SCHEDULEABOUT JENNYPACKAGESBLOG

Begin Gently

Jenny Smith | JAN 1

intentions
sankalpa
tapas
aparigraha
svadhyaya
new year
begin

“With the new day comes new strength and new thoughts.”
Eleanor Roosevelt

As the year draws to a close, there is a natural pause that arrives. December is a threshold, a quieter space between what has been and what is still becoming. The energy of beginning often gets associated with January, but the truth is that beginnings rarely arrive all at once. They unfold slowly, often after we have rested, reflected, and softened our grip on what no longer fits.

Beginning does not have to be loud. It does not require reinvention or grand declarations. Sometimes beginning looks like listening more closely to yourself. It looks like choosing again, with a little more honesty and care than before.

Yoga teaches us that every breath is a beginning. Every moment offers another opportunity to come back to presence. Not to fix yourself, but to meet yourself where you are and ask a simple, meaningful question: How do I want to show up?

So often, we move into a new year focused on outcomes. What we want to change. What we want to accomplish. What we want to do better. While goals have their place, there is a quieter and more sustainable way forward through intention.

In yoga, this intention is called sankalpa. A sankalpa is not a resolution rooted in pressure or self criticism. It is a heartfelt truth that arises from clarity. It is not about becoming someone new. It is about remembering what matters and aligning your energy with that knowing.

A resolution tends to live in the mind and focuses on what should happen.
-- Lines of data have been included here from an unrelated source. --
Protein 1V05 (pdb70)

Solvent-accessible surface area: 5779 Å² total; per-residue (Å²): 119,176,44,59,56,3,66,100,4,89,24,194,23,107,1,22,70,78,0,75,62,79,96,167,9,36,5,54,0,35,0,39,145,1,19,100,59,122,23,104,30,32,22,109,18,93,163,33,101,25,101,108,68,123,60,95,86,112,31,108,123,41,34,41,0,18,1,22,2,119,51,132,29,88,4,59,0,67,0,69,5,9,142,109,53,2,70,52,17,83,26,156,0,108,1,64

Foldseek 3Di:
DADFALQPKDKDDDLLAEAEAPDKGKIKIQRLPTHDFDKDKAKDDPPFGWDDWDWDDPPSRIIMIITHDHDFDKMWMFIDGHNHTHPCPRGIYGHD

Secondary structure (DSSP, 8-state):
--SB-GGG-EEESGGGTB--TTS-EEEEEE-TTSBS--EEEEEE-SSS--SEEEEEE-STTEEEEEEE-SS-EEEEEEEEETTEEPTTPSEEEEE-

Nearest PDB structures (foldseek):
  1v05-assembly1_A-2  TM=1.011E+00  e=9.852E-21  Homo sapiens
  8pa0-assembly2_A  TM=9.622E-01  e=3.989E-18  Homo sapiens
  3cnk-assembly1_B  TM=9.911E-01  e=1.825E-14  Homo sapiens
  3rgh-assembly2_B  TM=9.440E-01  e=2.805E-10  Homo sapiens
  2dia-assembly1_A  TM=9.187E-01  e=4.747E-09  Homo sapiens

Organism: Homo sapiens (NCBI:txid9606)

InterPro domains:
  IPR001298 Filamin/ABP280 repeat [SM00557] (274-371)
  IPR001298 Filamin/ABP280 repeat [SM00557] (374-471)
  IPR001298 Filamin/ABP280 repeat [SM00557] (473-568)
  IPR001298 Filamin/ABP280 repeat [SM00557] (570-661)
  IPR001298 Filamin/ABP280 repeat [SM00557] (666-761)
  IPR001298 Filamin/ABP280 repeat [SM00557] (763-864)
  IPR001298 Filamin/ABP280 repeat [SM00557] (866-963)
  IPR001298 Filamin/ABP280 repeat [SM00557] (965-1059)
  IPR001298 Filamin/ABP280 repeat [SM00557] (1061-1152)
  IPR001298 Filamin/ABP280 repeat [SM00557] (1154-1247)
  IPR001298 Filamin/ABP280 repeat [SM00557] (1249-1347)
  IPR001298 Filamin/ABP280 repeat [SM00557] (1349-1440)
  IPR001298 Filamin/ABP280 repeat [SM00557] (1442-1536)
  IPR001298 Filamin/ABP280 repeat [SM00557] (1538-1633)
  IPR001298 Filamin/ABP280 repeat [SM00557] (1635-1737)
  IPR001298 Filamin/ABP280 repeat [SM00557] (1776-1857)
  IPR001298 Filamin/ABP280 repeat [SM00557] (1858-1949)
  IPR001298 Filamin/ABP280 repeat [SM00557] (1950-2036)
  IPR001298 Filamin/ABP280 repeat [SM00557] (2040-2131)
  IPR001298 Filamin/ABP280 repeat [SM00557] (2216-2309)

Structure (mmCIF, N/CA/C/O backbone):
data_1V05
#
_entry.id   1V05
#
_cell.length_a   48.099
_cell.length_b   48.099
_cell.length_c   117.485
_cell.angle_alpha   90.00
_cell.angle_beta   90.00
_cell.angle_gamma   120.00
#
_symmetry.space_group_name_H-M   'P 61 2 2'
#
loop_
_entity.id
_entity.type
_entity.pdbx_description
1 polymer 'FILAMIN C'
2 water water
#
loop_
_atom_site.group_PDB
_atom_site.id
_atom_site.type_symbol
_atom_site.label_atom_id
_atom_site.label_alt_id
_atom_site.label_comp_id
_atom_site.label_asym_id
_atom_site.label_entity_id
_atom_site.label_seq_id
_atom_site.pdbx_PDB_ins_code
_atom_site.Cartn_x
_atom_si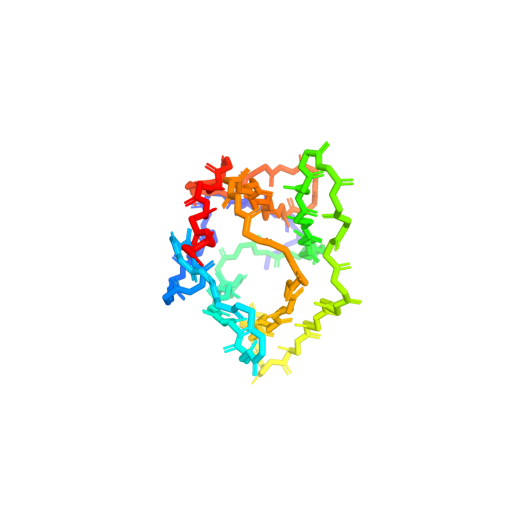te.Cartn_y
_atom_site.Cartn_z
_atom_site.occupancy
_atom_site.B_iso_or_equiv
_atom_site.auth_seq_id
_atom_site.auth_comp_id
_atom_site.auth_asym_id
_atom_site.auth_atom_id
_atom_site.pdbx_PDB_model_num
ATOM 1 N N . ALA A 1 1 ? 44.177 25.555 -11.682 1.00 17.57 -3 ALA A N 1
ATOM 2 C CA . ALA A 1 1 ? 45.580 26.021 -11.577 1.00 17.39 -3 ALA A CA 1
ATOM 3 C C . ALA A 1 1 ? 46.353 25.195 -10.547 1.00 17.39 -3 ALA A C 1
ATOM 4 O O . ALA A 1 1 ? 45.810 24.842 -9.510 1.00 17.64 -3 ALA A O 1
ATOM 6 N N . MET A 1 2 ? 47.620 24.899 -10.849 1.00 16.63 -2 MET A N 1
ATOM 7 C CA . MET A 1 2 ? 48.497 24.095 -9.983 1.00 17.98 -2 MET A CA 1
ATOM 8 C C . MET A 1 2 ? 48.601 24.559 -8.527 1.00 18.86 -2 MET A C 1
ATOM 9 O O . MET A 1 2 ? 48.466 23.774 -7.586 1.00 20.43 -2 MET A O 1
ATOM 14 N N . GLY A 1 3 ? 48.857 25.831 -8.332 1.00 18.24 -1 GLY A N 1
ATOM 15 C CA . GLY A 1 3 ? 49.088 26.324 -6.989 1.00 15.24 -1 GLY A CA 1
ATOM 16 C C . GLY A 1 3 ? 47.809 26.731 -6.292 1.00 15.43 -1 GLY A C 1
ATOM 17 O O . GLY A 1 3 ? 46.773 26.095 -6.439 1.00 16.18 -1 GLY A O 1
ATOM 18 N N . SER A 1 4 ? 47.986 27.800 -5.482 1.00 14.88 2633 SER A N 1
ATOM 19 C CA . SER A 1 4 ? 46.761 28.258 -4.820 1.00 17.30 2633 SER A CA 1
ATOM 20 C C . SER A 1 4 ? 46.889 29.723 -4.462 1.00 17.20 2633 SER A C 1
ATOM 21 O O . SER A 1 4 ? 47.989 30.292 -4.410 1.00 17.67 2633 SER A O 1
ATOM 24 N N . ASP A 1 5 ? 45.748 30.334 -4.187 1.00 16.51 2634 ASP A N 1
ATOM 25 C CA . ASP A 1 5 ? 45.707 31.761 -3.940 1.00 15.78 2634 ASP A CA 1
ATOM 26 C C . ASP A 1 5 ? 44.540 32.067 -3.019 1.00 14.38 2634 ASP A C 1
ATOM 27 O O . ASP A 1 5 ? 43.402 32.227 -3.455 1.00 14.14 2634 ASP A O 1
ATOM 32 N N . ALA A 1 6 ? 44.850 32.133 -1.735 1.00 14.16 2635 ALA A N 1
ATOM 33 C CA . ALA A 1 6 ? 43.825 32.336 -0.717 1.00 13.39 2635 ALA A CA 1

A sankalpa lives in the heart and focuses on how you want to feel and live. It does not demand perfection. It offers direction.

As we begin to look ahead, it can be helpful to turn inward with curiosity rather than judgment. This is the practice of svadhyaya, or self study. Not analyzing or fixing, but noticing. How do you respond when things feel uncomfortable or uncertain? Do you rush, resist, or soften? There are no right or wrong answers, only information. Awareness itself is wisdom.
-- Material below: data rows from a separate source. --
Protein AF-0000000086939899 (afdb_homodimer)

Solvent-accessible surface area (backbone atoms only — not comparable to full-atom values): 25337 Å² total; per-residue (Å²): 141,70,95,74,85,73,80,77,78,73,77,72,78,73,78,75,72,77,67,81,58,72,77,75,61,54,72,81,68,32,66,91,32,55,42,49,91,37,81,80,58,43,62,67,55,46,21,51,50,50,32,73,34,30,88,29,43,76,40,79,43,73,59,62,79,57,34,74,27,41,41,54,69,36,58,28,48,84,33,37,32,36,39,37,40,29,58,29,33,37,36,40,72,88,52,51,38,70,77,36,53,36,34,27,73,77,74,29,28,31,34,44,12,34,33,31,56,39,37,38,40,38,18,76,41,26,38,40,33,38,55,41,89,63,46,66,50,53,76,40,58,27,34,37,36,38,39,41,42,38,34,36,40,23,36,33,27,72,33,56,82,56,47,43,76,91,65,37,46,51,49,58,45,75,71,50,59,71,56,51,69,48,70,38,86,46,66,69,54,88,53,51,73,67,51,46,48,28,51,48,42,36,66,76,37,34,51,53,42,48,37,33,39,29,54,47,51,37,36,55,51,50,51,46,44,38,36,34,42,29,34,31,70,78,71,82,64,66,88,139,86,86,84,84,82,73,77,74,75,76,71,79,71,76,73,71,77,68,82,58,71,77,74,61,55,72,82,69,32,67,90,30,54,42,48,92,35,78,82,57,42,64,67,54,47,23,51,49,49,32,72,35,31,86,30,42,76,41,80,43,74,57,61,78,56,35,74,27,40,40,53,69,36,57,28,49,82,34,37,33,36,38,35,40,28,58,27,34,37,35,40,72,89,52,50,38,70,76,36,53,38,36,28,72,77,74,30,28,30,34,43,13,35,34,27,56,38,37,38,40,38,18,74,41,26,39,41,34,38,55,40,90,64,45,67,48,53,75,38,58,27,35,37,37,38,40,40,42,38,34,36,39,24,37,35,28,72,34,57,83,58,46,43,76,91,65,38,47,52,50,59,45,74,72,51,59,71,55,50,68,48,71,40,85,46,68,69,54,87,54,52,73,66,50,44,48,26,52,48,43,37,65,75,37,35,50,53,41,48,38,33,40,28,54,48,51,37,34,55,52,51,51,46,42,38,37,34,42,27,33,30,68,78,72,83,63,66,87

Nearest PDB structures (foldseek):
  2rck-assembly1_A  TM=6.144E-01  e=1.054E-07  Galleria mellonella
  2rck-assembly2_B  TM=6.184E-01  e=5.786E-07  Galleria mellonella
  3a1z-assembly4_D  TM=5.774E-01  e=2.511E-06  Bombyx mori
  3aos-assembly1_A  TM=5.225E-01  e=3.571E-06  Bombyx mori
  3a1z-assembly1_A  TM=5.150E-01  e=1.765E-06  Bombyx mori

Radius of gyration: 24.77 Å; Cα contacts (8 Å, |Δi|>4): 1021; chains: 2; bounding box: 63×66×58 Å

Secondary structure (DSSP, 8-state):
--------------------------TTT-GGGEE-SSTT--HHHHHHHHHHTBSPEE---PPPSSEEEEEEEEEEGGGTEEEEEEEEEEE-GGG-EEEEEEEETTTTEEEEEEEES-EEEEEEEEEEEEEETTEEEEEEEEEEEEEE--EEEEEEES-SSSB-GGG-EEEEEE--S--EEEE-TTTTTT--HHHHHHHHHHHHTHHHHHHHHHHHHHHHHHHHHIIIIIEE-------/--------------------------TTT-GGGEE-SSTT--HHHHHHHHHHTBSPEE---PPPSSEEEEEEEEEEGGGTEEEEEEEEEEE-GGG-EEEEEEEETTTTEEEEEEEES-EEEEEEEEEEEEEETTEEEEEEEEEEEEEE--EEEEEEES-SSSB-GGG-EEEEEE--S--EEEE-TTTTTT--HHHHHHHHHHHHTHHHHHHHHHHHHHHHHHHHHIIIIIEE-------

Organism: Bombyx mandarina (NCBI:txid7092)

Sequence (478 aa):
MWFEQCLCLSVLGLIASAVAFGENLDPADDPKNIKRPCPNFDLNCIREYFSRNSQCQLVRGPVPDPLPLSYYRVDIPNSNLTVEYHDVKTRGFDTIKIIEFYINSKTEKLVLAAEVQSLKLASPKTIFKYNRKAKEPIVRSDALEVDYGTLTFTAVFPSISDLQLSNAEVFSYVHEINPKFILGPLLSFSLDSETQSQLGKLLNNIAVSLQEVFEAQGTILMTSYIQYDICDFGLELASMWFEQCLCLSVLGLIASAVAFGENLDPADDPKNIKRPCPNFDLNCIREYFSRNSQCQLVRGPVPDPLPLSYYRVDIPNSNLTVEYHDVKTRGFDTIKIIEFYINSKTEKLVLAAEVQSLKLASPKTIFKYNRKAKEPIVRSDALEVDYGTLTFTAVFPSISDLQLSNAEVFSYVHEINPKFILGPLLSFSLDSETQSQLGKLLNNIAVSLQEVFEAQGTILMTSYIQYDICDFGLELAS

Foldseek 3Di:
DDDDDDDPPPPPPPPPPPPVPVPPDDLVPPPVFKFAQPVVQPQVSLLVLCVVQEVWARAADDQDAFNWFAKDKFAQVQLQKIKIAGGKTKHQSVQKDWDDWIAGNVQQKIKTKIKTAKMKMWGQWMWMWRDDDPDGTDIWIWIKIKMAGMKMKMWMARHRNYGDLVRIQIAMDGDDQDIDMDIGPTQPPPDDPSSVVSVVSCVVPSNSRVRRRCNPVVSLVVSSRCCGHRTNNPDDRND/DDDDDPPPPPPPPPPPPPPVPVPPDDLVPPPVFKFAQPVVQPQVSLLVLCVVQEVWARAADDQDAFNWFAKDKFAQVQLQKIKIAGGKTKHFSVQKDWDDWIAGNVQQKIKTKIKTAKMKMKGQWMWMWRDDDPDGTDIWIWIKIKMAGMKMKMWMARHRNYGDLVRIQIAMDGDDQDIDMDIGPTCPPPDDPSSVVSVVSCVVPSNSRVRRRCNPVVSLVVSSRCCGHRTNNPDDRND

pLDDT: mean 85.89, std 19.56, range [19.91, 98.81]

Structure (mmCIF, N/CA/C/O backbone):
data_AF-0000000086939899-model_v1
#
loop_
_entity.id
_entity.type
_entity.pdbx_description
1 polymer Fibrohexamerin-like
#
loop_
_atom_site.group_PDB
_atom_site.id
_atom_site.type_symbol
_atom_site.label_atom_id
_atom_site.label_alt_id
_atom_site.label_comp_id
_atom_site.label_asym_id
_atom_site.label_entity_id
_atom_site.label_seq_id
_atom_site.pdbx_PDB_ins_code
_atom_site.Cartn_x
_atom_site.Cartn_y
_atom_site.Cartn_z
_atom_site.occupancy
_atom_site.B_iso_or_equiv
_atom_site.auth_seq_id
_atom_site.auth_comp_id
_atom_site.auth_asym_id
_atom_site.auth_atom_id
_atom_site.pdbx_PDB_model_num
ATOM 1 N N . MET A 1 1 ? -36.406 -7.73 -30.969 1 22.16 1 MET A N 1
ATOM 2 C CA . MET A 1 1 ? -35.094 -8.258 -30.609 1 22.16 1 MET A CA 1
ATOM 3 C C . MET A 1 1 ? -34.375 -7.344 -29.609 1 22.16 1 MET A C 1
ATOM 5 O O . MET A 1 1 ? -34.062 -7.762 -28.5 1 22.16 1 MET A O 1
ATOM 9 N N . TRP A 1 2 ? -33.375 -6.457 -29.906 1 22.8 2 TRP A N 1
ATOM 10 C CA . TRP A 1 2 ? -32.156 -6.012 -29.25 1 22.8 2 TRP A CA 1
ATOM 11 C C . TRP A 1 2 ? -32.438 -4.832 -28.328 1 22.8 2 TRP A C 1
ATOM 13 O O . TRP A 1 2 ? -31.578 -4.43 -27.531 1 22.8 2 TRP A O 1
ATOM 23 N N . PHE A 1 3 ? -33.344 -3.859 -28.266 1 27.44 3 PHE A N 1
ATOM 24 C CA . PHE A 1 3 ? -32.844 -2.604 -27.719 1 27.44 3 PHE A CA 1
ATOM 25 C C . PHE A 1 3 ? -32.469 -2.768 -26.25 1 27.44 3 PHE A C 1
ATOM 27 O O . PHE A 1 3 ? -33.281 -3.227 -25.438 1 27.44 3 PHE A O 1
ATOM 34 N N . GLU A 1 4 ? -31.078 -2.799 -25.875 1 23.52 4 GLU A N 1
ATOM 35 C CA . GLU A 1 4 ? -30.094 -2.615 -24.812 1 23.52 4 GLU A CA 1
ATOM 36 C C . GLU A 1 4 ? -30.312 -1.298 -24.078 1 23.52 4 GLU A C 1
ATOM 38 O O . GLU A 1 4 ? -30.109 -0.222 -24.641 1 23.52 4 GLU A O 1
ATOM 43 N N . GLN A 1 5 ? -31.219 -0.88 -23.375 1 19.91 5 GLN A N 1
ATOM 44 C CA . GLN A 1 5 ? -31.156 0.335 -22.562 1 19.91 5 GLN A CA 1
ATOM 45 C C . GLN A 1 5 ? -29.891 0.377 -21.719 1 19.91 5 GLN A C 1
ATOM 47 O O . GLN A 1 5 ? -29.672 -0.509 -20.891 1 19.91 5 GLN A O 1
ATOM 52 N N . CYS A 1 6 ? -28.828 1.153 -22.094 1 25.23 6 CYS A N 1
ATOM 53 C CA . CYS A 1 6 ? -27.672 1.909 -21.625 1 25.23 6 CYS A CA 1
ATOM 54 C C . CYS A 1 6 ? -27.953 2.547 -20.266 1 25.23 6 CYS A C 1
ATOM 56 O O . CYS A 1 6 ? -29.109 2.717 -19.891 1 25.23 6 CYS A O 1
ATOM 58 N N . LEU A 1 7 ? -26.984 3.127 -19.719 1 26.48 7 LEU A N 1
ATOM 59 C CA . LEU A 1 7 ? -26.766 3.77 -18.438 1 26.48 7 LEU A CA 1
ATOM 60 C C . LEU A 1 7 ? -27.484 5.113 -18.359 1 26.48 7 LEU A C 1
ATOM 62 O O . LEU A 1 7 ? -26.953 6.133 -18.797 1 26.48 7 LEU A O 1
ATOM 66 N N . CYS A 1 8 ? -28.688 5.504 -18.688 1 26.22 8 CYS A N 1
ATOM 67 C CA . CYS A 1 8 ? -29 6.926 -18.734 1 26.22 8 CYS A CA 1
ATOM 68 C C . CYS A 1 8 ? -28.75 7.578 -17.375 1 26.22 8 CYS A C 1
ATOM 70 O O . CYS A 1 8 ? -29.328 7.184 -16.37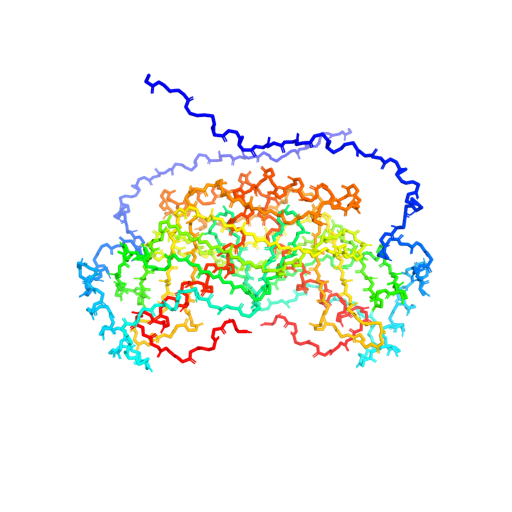5 1 26.22 8 CYS A O 1
ATOM 72 N N . LEU A 1 9 ? -27.688 8.273 -17.266 1 27.62 9 LEU A N 1
ATOM 73 C CA . LEU A 1 9 ? -27.375 9.359 -16.344 1 27.62 9 LEU A CA 1
ATOM 74 C C . LEU A 1 9 ? -28.547 10.328 -16.219 1 27.62 9 LEU A C 1
ATOM 76 O O . LEU A 1 9 ? -28.75 11.172 -17.078 1 27.62 9 LEU A O 1
ATOM 80 N N . SER A 1 10 ? -29.672 9.961 -15.852 1 26.92 10 SER A N 1
ATOM 81 C CA . SER A 1 10 ? -30.578 11.07 -15.602 1 26.92 10 SER A CA 1
ATOM 82 C C . SER A 1 10 ? -30 12.039 -14.57 1 26.92 10 SER A C 1
ATOM 84 O O . SER A 1 10 ? -29.875 11.688 -13.391 1 26.92 10 SER A O 1
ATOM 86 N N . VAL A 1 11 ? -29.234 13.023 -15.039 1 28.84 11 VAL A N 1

Instead of asking what you should be doing next year, try asking who you want to be while you do it. How do you want to care for your energy? How do you want to speak to yourself when things feel hard? How do you want to move through your days?

Change rarely happens through one big moment. It happens through small, consistent choices made with care. In yoga, this is known as tapas. Not discipline as punishment, but commitment fueled by kindness. Perfection asks too much and gives very little back. Consistency builds trust. It reminds you that showing up in small, honest ways matters.

And as we step toward something new, there is also an invitation to let go. Aparigraha, the practice of non-attachment, asks us to notice where we are gripping too tightly. Old expectations, identities, and timelines. Sometimes the most supportive thing we can do is loosen our hold and allow space for something different to emerge.

Letting go does not mean giving everything up. It means releasing what creates tension rather than support. It means trusting that not everything needs to be decided right now.

As the New Year begins, you are invited to rest in that trust. To reflect without judgment. To begin gently as the calendar turns.

May whatever you are stepping into next be shaped by clarity, compassion, and care. May you remember that each breath, each choice, each moment is a beginning.